▸ **What you need to do**: Pictures in the entries below are excluded; copy only the lines from the one containing "ATOM 198 O O" to the one containing "3.144 14.837 1.00 96.38 31 LEU A CA 1", both included.

◆ ◆ ◆

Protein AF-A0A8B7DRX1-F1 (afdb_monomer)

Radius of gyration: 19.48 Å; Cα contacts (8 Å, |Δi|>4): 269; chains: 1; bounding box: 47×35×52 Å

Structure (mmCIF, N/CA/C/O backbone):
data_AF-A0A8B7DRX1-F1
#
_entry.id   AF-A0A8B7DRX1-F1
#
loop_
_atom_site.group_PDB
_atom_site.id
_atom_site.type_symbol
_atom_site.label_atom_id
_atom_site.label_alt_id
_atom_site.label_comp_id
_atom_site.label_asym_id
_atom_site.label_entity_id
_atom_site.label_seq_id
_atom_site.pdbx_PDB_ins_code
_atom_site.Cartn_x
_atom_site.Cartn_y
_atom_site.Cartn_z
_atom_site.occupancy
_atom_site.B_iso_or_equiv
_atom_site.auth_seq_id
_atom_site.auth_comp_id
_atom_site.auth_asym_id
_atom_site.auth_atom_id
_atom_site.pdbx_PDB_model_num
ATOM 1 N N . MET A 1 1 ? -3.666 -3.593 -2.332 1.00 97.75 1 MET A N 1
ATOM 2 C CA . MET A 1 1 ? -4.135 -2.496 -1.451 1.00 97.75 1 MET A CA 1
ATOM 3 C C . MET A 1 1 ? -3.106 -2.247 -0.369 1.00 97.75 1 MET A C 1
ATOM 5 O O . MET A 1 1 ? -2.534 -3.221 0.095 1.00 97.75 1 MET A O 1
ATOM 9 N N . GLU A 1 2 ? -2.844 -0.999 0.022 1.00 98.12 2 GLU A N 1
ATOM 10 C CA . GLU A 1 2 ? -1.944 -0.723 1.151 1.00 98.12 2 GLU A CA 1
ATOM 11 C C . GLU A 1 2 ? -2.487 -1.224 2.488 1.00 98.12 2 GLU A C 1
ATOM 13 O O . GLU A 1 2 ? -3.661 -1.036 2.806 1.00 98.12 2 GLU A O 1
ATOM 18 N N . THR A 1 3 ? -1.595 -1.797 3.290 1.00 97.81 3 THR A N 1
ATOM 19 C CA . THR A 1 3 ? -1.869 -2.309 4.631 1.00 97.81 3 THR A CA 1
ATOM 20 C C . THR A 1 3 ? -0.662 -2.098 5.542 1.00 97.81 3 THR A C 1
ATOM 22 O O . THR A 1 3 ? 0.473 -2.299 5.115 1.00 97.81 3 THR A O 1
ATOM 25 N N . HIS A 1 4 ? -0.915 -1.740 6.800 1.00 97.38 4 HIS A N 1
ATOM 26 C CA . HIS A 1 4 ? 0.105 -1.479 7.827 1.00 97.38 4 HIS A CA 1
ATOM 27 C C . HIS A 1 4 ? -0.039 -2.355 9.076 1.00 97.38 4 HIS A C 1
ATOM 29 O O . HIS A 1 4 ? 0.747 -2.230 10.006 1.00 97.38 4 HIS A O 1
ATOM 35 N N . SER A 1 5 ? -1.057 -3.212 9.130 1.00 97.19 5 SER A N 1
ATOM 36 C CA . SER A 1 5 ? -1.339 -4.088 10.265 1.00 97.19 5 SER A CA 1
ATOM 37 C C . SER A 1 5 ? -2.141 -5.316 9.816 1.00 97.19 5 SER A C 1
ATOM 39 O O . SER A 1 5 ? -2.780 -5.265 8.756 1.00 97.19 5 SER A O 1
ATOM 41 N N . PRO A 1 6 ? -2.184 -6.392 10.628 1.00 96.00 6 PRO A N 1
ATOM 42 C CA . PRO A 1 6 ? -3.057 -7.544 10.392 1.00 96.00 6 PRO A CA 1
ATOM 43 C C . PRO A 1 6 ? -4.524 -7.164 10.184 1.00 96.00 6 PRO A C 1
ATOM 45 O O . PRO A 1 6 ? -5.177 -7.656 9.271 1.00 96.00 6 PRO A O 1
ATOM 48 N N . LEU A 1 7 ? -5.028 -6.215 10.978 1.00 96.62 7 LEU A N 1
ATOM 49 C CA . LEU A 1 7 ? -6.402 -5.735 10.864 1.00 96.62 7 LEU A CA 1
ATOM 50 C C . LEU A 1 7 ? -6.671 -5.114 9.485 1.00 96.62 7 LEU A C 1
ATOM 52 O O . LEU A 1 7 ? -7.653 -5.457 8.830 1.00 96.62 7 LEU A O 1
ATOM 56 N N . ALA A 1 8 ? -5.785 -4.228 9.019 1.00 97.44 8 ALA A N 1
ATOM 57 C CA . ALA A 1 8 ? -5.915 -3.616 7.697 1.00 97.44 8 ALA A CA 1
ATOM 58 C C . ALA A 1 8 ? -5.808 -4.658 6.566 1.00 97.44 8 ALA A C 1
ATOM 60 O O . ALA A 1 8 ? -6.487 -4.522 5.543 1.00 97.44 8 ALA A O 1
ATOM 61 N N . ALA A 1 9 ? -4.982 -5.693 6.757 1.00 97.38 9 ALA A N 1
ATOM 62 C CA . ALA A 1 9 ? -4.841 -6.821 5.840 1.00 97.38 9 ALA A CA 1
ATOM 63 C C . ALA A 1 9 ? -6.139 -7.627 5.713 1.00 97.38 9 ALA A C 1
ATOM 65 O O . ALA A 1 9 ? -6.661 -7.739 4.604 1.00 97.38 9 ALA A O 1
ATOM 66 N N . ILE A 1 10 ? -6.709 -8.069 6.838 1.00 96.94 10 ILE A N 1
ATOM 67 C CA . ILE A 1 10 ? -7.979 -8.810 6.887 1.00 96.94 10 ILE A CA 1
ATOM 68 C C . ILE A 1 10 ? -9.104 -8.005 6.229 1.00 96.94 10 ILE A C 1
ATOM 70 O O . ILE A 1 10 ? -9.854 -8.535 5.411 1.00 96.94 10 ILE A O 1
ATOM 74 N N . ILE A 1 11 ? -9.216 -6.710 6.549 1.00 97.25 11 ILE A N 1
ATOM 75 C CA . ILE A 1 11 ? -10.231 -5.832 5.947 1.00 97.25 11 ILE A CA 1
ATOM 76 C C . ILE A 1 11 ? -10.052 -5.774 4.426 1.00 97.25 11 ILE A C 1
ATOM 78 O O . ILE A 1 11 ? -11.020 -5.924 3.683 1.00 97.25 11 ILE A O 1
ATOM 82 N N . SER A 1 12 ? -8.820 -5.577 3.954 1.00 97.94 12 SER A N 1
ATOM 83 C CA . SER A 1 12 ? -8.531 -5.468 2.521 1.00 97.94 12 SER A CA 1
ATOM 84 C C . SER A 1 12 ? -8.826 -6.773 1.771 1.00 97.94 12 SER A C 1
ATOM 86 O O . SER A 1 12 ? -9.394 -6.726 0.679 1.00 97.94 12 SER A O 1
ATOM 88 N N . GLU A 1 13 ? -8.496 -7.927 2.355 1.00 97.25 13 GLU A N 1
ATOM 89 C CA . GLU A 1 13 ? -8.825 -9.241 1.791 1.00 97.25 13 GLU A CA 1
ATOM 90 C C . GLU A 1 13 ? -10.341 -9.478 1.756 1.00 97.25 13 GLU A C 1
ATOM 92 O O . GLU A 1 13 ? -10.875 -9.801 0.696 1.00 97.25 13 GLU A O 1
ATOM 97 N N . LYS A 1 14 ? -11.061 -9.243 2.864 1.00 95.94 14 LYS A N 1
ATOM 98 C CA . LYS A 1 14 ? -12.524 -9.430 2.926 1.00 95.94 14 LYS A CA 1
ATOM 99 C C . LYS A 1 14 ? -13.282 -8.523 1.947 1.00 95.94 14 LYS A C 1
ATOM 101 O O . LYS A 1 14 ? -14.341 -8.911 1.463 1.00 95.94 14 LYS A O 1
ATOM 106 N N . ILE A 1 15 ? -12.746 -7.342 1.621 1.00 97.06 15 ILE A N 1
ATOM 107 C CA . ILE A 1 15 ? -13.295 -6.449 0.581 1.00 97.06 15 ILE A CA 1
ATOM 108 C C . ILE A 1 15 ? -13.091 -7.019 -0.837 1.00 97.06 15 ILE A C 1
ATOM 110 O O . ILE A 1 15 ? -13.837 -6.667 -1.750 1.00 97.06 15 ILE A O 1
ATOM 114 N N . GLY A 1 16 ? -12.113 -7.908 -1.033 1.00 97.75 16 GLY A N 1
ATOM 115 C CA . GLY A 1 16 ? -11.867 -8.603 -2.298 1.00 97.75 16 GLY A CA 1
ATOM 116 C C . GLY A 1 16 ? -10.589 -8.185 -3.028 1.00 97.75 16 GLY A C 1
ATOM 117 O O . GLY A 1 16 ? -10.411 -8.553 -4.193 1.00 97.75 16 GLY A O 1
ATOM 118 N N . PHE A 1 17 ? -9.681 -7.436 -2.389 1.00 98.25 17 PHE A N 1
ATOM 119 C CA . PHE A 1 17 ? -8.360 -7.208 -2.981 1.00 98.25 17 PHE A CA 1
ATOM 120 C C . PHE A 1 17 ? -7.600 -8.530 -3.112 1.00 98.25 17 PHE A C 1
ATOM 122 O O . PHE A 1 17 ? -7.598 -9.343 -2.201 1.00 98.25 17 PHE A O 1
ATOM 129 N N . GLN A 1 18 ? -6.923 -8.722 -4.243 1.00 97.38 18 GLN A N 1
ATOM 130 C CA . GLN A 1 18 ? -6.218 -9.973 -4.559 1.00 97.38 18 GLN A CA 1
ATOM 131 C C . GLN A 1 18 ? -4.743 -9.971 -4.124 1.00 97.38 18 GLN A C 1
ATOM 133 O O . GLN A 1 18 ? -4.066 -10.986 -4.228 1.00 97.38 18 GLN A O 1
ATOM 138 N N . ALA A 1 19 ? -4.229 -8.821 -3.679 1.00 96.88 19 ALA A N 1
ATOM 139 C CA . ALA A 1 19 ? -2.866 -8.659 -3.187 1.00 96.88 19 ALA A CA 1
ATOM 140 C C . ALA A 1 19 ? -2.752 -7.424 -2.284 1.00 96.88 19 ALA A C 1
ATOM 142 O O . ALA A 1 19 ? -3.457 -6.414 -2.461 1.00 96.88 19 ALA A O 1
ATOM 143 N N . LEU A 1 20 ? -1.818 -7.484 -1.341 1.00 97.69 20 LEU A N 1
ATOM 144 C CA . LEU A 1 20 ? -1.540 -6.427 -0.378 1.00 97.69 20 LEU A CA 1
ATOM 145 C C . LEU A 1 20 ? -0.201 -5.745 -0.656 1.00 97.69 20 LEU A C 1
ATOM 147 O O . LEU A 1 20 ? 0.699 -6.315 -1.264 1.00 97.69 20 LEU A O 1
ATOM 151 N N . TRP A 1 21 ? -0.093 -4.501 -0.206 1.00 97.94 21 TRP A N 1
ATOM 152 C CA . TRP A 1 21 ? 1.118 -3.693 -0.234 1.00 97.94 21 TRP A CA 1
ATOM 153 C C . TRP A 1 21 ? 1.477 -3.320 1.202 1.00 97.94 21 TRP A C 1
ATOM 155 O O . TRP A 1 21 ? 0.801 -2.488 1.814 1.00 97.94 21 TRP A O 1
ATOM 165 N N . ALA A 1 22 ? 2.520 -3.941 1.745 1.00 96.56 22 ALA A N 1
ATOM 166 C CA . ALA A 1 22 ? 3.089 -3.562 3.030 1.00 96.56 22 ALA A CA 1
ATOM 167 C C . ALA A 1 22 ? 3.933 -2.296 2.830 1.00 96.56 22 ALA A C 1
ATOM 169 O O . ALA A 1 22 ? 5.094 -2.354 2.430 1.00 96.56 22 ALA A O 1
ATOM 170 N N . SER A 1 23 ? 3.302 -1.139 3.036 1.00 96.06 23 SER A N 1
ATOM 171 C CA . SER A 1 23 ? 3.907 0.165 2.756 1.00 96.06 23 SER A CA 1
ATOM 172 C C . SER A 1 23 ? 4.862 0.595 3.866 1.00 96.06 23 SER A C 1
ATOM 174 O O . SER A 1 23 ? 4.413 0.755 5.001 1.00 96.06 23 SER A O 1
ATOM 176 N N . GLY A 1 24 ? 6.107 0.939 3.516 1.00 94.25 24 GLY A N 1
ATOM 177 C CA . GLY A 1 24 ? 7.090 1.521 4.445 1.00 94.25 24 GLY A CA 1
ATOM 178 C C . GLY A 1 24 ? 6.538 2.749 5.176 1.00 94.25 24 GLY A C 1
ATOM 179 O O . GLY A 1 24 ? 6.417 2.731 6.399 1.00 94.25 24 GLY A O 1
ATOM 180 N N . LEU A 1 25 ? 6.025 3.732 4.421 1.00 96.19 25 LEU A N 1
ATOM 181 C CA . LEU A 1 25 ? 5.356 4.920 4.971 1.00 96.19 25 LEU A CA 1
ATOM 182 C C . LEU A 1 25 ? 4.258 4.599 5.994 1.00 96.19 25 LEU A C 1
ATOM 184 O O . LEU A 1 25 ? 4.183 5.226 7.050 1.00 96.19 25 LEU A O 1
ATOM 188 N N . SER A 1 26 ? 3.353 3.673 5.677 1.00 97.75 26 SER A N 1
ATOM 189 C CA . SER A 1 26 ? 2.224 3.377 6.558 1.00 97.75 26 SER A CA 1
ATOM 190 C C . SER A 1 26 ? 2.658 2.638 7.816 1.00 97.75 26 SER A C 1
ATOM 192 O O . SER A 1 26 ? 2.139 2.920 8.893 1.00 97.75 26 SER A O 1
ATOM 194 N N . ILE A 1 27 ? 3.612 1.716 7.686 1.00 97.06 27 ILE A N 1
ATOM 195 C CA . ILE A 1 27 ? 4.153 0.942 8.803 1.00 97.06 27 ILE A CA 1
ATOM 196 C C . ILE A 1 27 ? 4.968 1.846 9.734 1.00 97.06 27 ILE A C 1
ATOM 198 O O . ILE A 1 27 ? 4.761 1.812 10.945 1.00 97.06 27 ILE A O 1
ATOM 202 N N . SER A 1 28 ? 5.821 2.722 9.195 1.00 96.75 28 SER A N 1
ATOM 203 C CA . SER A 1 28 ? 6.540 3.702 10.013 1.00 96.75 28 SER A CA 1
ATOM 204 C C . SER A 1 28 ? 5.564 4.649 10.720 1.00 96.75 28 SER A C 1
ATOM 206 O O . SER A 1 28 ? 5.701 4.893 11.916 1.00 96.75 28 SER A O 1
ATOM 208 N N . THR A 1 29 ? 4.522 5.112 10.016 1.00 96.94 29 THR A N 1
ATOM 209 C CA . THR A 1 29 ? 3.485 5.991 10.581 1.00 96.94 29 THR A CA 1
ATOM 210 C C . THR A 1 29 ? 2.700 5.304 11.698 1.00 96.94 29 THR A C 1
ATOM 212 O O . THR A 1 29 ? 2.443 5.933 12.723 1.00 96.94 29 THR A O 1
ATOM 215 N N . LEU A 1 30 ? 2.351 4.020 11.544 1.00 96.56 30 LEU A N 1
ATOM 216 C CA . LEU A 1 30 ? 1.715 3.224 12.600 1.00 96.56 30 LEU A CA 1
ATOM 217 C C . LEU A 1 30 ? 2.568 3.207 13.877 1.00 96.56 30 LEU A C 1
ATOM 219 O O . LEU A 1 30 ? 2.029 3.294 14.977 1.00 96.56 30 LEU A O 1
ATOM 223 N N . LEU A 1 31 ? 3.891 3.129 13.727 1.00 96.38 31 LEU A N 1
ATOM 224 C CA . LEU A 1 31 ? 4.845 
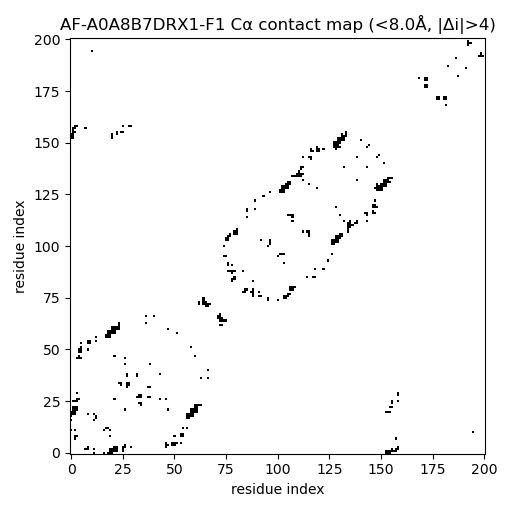3.144 14.837 1.00 96.38 31 LEU A CA 1
ATOM 225 C C . LEU A 1 31 ? 5.159 4.559 15.360 1.00 96.38 31 LEU A C 1
ATOM 227 O O . LEU A 1 31 ? 5.964 4.704 16.276 1.00 96.38 31 LEU A O 1
ATOM 231 N N . GLY A 1 32 ? 4.543 5.606 14.801 1.00 96.25 32 GLY A N 1
ATOM 232 C CA . GLY A 1 32 ? 4.827 6.997 15.160 1.00 96.25 32 GLY A CA 1
ATOM 233 C C . GLY A 1 32 ? 6.210 7.480 14.708 1.00 96.25 32 GLY A C 1
ATOM 234 O O . GLY A 1 32 ? 6.735 8.441 15.267 1.00 96.25 32 GLY A O 1
ATOM 235 N N . MET A 1 33 ? 6.804 6.815 13.713 1.00 96.44 33 MET A N 1
ATOM 236 C CA . MET A 1 33 ? 8.148 7.073 13.195 1.00 96.44 33 MET A CA 1
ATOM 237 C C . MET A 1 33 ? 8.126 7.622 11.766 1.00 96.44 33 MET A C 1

◆ ◆ ◆

▸ **Completed exercise**:
ATOM 198 O O . ILE A 1 27 ? 4.761 1.812 10.945 1.00 97.06 27 ILE A O 1
ATOM 202 N N . SER A 1 28 ? 5.821 2.722 9.195 1.00 96.75 28 SER A N 1
ATOM 203 C CA . SER A 1 28 ? 6.540 3.702 10.013 1.00 96.75 28 SER A CA 1
ATOM 204 C C . SER A 1 28 ? 5.564 4.649 10.720 1.00 96.75 28 SER A C 1
ATOM 206 O O . SER A 1 28 ? 5.701 4.893 11.916 1.00 96.75 28 SER A O 1
ATOM 208 N N . THR A 1 29 ? 4.522 5.112 10.016 1.00 96.94 29 THR A N 1
ATOM 209 C CA . THR A 1 29 ? 3.485 5.991 10.581 1.00 96.94 29 THR A CA 1
ATOM 210 C C . THR A 1 29 ? 2.700 5.304 11.698 1.00 96.94 29 THR A C 1
ATOM 212 O O . THR A 1 29 ? 2.443 5.933 12.723 1.00 96.94 29 THR A O 1
ATOM 215 N N . LEU A 1 30 ? 2.351 4.020 11.544 1.00 96.56 30 LEU A N 1
ATOM 216 C CA . LEU A 1 30 ? 1.715 3.224 12.600 1.00 96.56 30 LEU A CA 1
ATOM 217 C C . LEU A 1 30 ? 2.568 3.207 13.877 1.00 96.56 30 LEU A C 1
ATOM 219 O O . LEU A 1 30 ? 2.029 3.294 14.977 1.00 96.56 30 LEU A O 1
ATOM 223 N N . LEU A 1 31 ? 3.891 3.129 13.727 1.00 96.38 31 LEU A N 1
ATOM 224 C CA . LEU A 1 31 ? 4.845 
3.144 14.837 1.00 96.38 31 LEU A CA 1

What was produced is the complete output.